▸ **Data for review**:
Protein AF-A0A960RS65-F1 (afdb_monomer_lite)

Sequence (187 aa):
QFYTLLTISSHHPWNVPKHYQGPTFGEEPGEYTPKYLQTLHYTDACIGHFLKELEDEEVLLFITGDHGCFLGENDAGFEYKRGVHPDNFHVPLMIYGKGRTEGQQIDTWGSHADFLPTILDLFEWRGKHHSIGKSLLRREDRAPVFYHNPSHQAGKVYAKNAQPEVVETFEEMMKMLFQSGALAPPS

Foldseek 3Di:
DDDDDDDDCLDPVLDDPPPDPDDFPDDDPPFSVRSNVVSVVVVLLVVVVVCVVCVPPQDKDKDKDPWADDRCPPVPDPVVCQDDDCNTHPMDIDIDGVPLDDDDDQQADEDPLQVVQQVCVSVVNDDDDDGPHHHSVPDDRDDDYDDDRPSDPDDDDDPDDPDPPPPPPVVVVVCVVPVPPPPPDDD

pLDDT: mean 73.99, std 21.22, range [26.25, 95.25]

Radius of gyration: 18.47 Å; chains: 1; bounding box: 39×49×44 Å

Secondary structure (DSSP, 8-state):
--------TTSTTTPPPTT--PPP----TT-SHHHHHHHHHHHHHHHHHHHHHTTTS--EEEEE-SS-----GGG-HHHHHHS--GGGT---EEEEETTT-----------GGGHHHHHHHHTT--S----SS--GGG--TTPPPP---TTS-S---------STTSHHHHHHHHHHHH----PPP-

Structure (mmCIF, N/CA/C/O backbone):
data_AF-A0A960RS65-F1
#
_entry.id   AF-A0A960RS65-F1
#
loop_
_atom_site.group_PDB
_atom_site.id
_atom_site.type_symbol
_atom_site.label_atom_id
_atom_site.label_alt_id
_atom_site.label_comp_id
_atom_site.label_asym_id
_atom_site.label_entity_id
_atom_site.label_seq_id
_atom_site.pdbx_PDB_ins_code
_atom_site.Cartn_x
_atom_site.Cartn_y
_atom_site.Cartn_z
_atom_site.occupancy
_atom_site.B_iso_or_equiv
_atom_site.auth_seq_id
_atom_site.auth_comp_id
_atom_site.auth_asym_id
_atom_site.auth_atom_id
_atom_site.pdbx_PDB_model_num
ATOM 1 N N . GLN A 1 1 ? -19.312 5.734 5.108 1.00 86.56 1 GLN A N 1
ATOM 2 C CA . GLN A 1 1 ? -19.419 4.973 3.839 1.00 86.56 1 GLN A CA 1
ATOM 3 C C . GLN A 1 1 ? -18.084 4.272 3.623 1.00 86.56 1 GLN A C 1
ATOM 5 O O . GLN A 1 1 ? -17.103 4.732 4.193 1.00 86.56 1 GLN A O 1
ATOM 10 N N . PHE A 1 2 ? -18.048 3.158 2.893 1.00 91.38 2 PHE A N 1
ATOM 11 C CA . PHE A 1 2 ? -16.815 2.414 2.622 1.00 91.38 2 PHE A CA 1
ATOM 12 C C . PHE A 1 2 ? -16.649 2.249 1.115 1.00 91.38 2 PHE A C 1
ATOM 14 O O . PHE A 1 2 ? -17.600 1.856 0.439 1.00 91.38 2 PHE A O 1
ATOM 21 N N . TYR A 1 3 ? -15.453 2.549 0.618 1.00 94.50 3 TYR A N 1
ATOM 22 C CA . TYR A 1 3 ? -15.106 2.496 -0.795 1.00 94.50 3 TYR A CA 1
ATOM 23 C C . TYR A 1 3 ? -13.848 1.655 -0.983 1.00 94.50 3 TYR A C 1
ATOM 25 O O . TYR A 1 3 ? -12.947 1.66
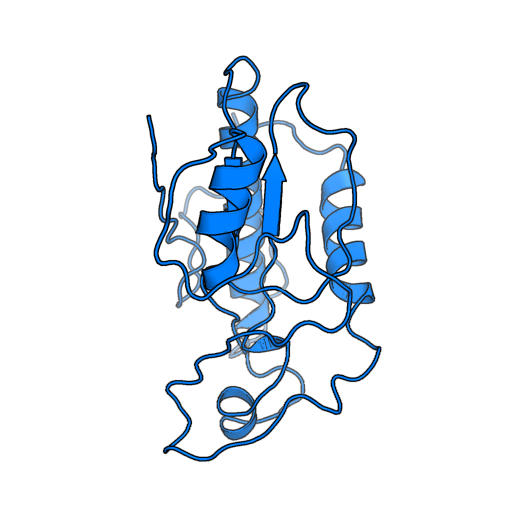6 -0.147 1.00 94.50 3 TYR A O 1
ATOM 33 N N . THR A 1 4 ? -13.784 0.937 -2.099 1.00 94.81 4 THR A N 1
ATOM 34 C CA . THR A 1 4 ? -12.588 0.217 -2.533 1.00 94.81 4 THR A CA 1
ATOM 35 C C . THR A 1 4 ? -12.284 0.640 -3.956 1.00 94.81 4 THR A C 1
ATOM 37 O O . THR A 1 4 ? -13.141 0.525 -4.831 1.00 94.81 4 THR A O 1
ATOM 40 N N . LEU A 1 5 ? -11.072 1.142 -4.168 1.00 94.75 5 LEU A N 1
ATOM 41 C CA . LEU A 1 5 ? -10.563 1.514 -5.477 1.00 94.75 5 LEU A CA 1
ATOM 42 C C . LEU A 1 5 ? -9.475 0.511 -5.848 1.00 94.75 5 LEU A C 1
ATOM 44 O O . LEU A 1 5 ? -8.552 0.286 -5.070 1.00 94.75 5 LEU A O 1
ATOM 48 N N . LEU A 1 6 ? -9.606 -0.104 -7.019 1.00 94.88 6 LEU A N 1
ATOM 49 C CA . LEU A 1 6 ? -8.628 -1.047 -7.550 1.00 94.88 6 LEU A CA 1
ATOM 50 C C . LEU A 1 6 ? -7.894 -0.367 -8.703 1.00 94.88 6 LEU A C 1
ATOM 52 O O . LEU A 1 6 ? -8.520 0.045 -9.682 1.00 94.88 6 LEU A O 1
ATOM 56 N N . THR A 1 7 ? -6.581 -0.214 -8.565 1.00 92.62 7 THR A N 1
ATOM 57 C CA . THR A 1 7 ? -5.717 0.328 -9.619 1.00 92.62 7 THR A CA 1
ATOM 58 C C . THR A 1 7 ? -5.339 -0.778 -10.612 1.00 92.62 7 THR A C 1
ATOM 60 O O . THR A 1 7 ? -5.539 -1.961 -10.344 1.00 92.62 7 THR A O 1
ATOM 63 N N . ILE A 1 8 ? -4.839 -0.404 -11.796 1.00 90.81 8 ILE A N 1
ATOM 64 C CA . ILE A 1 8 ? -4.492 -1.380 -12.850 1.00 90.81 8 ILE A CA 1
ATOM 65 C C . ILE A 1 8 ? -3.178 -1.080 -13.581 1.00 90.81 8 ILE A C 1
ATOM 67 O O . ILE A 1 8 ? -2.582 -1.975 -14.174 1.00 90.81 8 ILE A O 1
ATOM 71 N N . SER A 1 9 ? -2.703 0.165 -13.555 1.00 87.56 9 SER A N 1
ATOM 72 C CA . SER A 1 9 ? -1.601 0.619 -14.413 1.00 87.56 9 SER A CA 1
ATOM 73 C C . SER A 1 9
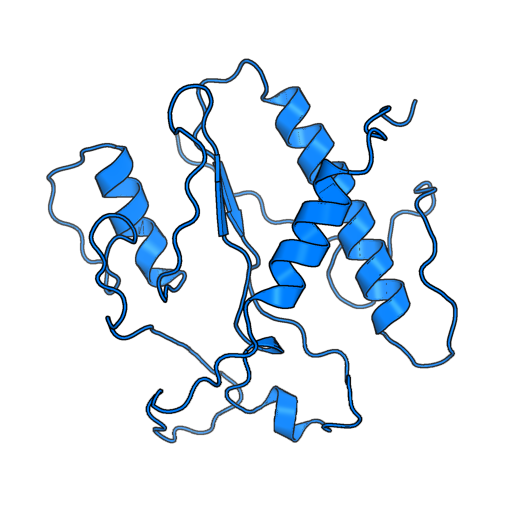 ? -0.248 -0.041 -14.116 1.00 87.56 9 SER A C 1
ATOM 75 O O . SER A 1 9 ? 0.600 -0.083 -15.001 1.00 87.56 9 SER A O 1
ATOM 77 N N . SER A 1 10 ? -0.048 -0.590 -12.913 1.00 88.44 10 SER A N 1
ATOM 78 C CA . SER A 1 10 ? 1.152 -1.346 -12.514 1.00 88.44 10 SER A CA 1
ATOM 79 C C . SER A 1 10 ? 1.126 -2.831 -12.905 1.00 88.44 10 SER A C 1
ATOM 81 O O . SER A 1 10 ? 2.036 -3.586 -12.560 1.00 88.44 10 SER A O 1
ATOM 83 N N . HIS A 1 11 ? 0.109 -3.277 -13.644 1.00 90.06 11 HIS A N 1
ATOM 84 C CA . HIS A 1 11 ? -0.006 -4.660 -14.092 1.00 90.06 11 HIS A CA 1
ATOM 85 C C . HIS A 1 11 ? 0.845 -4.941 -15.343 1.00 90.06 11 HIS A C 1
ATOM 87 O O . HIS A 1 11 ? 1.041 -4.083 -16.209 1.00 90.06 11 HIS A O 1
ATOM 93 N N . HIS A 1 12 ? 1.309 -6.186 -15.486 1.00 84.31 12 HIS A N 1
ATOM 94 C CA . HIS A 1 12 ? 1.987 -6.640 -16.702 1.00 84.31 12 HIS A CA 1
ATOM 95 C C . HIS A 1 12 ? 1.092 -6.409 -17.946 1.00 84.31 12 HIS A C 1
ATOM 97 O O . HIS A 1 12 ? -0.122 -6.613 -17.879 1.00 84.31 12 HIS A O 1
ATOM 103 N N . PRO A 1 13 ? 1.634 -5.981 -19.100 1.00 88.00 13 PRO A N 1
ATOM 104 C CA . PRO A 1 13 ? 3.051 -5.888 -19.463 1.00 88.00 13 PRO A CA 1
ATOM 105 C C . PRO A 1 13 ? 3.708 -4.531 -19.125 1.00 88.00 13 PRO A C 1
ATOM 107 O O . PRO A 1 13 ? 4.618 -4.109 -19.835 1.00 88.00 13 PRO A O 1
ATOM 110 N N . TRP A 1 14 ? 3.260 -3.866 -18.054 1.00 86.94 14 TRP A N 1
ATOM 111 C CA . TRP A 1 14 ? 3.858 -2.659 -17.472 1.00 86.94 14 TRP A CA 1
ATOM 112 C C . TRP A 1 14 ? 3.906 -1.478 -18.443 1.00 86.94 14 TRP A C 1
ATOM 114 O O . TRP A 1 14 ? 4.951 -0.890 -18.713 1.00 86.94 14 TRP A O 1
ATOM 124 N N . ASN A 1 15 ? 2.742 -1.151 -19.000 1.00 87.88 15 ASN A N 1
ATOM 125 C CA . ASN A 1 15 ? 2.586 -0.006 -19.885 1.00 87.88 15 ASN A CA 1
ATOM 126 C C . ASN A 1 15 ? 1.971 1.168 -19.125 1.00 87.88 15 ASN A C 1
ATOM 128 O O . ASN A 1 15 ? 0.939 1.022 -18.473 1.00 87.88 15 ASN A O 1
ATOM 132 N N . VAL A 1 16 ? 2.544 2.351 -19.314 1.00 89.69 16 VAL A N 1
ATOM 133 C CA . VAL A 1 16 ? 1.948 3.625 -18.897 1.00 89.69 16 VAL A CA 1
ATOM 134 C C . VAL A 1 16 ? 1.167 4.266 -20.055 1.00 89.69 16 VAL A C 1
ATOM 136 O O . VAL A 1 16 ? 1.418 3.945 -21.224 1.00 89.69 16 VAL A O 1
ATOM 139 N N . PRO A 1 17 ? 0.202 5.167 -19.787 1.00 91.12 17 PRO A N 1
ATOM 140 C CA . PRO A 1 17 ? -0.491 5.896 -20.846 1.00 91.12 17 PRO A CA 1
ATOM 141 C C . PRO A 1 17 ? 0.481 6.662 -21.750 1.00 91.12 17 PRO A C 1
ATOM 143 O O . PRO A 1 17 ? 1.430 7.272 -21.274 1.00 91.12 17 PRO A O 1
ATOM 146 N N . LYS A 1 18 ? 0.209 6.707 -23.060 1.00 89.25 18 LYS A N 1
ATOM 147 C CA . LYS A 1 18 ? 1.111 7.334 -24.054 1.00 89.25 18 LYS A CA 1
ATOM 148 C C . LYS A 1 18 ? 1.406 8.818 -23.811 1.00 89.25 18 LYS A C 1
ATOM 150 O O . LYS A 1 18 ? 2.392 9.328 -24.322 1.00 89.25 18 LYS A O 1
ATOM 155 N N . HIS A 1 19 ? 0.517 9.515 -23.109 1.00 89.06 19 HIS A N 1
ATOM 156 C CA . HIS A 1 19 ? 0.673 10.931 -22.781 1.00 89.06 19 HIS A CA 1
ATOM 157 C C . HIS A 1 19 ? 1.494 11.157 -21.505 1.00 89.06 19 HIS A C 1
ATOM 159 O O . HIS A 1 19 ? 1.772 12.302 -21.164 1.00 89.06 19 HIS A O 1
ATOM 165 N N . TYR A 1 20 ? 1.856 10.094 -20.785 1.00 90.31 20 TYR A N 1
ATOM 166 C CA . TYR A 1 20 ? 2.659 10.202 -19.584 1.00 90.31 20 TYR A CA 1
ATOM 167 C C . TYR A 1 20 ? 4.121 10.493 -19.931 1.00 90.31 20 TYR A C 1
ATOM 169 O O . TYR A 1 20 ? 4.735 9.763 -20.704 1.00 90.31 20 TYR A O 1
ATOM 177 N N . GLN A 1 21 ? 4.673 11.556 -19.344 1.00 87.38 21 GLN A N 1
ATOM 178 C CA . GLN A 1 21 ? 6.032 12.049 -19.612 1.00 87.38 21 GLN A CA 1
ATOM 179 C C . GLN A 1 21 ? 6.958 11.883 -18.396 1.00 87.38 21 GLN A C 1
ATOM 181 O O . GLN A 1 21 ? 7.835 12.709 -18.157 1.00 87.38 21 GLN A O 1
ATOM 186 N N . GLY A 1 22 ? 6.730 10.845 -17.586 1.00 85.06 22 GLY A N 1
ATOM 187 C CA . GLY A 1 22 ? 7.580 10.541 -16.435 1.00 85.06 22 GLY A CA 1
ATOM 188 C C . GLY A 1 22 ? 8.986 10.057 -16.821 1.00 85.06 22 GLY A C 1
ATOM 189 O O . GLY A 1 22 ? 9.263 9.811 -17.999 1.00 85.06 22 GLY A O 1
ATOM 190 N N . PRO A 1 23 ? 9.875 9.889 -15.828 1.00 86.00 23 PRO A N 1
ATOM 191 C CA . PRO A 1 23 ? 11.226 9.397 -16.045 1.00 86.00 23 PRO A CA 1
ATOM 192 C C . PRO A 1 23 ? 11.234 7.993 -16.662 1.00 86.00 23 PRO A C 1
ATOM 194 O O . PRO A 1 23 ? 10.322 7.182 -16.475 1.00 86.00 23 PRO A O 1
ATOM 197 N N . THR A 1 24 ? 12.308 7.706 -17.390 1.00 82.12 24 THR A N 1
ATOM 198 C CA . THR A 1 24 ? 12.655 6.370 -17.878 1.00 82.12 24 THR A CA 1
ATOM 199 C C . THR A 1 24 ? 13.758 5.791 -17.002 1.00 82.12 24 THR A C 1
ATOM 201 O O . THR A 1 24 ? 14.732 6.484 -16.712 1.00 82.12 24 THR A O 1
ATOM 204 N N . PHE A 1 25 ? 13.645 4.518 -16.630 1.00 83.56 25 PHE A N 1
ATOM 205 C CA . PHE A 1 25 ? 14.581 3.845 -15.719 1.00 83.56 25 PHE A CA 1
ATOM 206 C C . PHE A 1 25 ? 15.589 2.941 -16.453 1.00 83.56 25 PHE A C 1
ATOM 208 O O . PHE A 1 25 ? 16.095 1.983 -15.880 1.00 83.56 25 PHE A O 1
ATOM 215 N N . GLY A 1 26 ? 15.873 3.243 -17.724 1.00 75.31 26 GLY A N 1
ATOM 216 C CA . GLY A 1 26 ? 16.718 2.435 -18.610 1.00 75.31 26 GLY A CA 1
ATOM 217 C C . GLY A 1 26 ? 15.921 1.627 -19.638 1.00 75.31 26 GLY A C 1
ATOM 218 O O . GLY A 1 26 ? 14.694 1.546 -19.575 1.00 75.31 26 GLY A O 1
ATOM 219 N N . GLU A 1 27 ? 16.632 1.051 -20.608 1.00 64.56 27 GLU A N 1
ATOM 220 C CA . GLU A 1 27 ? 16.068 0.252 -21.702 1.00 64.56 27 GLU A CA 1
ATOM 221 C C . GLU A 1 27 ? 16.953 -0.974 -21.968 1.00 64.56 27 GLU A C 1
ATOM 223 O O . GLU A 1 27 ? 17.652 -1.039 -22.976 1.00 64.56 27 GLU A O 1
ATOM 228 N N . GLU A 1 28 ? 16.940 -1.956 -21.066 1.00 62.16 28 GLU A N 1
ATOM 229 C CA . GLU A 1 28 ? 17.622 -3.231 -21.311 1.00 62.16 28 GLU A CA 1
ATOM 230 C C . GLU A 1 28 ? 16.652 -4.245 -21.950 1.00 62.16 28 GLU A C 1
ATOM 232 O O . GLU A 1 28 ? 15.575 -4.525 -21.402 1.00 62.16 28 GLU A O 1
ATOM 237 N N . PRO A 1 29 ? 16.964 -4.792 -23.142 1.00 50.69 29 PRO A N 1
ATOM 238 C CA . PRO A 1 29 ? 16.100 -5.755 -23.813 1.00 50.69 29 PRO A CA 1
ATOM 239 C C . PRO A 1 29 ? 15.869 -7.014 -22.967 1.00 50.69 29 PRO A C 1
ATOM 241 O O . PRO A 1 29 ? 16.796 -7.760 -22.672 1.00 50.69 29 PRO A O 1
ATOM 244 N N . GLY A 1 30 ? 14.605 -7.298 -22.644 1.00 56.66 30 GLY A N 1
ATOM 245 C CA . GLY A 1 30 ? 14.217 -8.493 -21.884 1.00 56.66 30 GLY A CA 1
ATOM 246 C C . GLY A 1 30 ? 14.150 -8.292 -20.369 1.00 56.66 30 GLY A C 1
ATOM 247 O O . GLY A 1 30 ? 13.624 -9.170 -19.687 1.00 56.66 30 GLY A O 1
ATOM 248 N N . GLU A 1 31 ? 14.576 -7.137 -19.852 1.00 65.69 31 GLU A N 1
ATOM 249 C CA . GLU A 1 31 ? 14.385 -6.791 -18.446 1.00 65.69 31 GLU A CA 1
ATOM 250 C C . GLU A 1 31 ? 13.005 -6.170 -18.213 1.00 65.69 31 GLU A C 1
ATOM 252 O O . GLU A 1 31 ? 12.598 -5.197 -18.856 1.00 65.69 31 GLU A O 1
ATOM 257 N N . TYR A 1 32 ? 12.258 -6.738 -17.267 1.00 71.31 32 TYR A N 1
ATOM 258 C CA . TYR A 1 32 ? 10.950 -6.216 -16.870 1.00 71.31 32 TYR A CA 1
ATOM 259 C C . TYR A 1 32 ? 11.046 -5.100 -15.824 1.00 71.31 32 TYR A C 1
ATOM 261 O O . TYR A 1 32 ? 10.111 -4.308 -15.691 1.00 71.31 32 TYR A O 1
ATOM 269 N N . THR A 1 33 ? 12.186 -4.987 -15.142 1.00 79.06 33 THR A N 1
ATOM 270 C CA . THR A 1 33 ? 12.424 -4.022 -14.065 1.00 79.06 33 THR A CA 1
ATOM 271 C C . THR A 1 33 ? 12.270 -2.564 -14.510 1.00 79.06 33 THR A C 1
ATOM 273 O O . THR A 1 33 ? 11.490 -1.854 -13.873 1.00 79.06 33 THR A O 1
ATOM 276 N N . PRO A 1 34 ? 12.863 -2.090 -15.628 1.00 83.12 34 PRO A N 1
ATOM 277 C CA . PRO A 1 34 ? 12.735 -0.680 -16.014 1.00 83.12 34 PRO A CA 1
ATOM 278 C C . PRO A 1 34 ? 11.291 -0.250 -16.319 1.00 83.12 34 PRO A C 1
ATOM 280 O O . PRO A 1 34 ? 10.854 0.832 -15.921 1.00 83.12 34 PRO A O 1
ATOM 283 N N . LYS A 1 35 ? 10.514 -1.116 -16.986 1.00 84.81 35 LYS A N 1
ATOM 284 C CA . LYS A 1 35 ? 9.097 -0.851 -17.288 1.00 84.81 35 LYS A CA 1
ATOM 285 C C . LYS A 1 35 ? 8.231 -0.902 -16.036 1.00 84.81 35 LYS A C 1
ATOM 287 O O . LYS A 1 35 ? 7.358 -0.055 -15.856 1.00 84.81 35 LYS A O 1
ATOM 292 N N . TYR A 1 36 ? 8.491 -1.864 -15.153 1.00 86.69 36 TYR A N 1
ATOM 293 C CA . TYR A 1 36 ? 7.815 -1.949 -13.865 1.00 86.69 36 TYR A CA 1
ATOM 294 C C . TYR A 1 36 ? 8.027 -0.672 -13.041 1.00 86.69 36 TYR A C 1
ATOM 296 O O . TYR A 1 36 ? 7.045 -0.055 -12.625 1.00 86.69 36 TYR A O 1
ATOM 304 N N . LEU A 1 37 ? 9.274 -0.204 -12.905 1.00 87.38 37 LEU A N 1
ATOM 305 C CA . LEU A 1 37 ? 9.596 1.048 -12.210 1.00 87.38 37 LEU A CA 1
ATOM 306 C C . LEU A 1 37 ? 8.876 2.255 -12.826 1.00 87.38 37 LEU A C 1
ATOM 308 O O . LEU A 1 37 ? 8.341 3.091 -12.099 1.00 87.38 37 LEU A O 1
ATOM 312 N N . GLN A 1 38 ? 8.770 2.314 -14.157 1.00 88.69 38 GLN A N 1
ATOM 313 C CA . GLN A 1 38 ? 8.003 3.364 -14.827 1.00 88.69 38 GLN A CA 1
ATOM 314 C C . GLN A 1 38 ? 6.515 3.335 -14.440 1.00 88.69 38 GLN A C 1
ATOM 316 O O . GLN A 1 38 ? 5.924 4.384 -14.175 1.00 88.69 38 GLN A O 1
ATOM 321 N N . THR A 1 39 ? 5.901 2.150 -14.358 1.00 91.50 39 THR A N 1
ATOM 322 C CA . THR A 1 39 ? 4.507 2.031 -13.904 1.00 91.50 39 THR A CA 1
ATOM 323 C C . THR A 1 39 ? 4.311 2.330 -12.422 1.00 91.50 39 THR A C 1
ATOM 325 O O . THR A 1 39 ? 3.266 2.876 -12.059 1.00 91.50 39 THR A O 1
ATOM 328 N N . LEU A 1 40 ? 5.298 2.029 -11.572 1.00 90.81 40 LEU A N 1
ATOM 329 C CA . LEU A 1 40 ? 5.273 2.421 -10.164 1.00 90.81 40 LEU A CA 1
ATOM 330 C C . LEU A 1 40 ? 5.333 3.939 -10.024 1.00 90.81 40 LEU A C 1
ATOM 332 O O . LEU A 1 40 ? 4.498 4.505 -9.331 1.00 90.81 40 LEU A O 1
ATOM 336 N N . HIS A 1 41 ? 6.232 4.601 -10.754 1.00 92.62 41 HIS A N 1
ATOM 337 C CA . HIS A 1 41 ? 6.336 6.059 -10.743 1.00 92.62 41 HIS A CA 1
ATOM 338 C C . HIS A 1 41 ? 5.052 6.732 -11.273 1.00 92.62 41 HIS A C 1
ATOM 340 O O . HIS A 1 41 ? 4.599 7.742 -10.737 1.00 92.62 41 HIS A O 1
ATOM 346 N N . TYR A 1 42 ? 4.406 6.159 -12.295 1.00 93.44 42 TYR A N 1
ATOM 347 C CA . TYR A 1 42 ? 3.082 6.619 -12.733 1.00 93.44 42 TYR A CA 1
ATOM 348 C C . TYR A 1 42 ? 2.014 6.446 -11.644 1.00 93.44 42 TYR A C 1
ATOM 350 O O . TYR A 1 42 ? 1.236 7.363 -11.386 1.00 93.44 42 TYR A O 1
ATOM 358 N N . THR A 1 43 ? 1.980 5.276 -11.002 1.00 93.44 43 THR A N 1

▸ **Your assignment**: Repeat only what lies between the first line of the data and the line containing "ATOM 23 C C", both of those lines included, exactly as it stands.

▸ **Response to this task**:
Protein AF-A0A960RS65-F1 (afdb_monomer_lite)

Sequence (187 aa):
QFYTLLTISSHHPWNVPKHYQGPTFGEEPGEYTPKYLQTLHYTDACIGHFLKELEDEEVLLFITGDHGCFLGENDAGFEYKRGVHPDNFHVPLMIYGKGRTEGQQIDTWGSHADFLPTILDLFEWRGKHHSIGKSLLRREDRAPVFYHNPSHQAGKVYAKNAQPEVVETFEEMMKMLFQSGALAPPS

Foldseek 3Di:
DDDDDDDDCLDPVLDDPPPDPDDFPDDDPPFSVRSNVVSVVVVLLVVVVVCVVCVPPQDKDKDKDPWADDRCPPVPDPVVCQDDDCNTHPMDIDIDGVPLDDDDDQQADEDPLQVVQQVCVSVVNDDDDDGPHHHSVPDDRDDDYDDDRPSDPDDDDDPDDPDPPPPPPVVVVVCVVPVPPPPPDDD

pLDDT: mean 73.99, std 21.22, range [26.25, 95.25]

Radius of gyration: 18.47 Å; chains: 1; bounding box: 39×49×44 Å

Secondary structure (DSSP, 8-state):
--------TTSTTTPPPTT--PPP----TT-SHHHHHHHHHHHHHHHHHHHHHTTTS--EEEEE-SS-----GGG-HHHHHHS--GGGT---EEEEETTT-----------GGGHHHHHHHHTT--S----SS--GGG--TTPPPP---TTS-S---------STTSHHHHHHHHHHHH----PPP-

Structure (mmCIF, N/CA/C/O backbone):
data_AF-A0A960RS65-F1
#
_entry.id   AF-A0A960RS65-F1
#
loop_
_atom_site.group_PDB
_atom_site.id
_atom_site.type_symbol
_atom_site.label_atom_id
_atom_site.label_alt_id
_atom_site.label_comp_id
_atom_site.label_asym_id
_atom_site.label_entity_id
_atom_site.label_seq_id
_atom_site.pdbx_PDB_ins_code
_atom_site.Cartn_x
_atom_site.Cartn_y
_atom_site.Cartn_z
_atom_site.occupancy
_atom_site.B_iso_or_equiv
_atom_site.auth_seq_id
_atom_site.auth_comp_id
_atom_site.auth_asym_id
_atom_site.auth_atom_id
_atom_site.pdbx_PDB_model_num
ATOM 1 N N . GLN A 1 1 ? -19.312 5.734 5.108 1.00 86.56 1 GLN A N 1
ATOM 2 C CA . GLN A 1 1 ? -19.419 4.973 3.839 1.00 86.56 1 GLN A CA 1
ATOM 3 C C . GLN A 1 1 ? -18.084 4.272 3.623 1.00 86.56 1 GLN A C 1
ATOM 5 O O . GLN A 1 1 ? -17.103 4.732 4.193 1.00 86.56 1 GLN A O 1
ATOM 10 N N . PHE A 1 2 ? -18.048 3.158 2.893 1.00 91.38 2 PHE A N 1
ATOM 11 C CA . PHE A 1 2 ? -16.815 2.414 2.622 1.00 91.38 2 PHE A CA 1
ATOM 12 C C . PHE A 1 2 ? -16.649 2.249 1.115 1.00 91.38 2 PHE A C 1
ATOM 14 O O . PHE A 1 2 ? -17.600 1.856 0.439 1.00 91.38 2 PHE A O 1
ATOM 21 N N . TYR A 1 3 ? -15.453 2.549 0.618 1.00 94.50 3 TYR A N 1
ATOM 22 C CA . TYR A 1 3 ? -15.106 2.496 -0.795 1.00 94.50 3 TYR A CA 1
ATOM 23 C C . TYR A 1 3 ? -13.848 1.655 -0.983 1.00 94.50 3 TYR A C 1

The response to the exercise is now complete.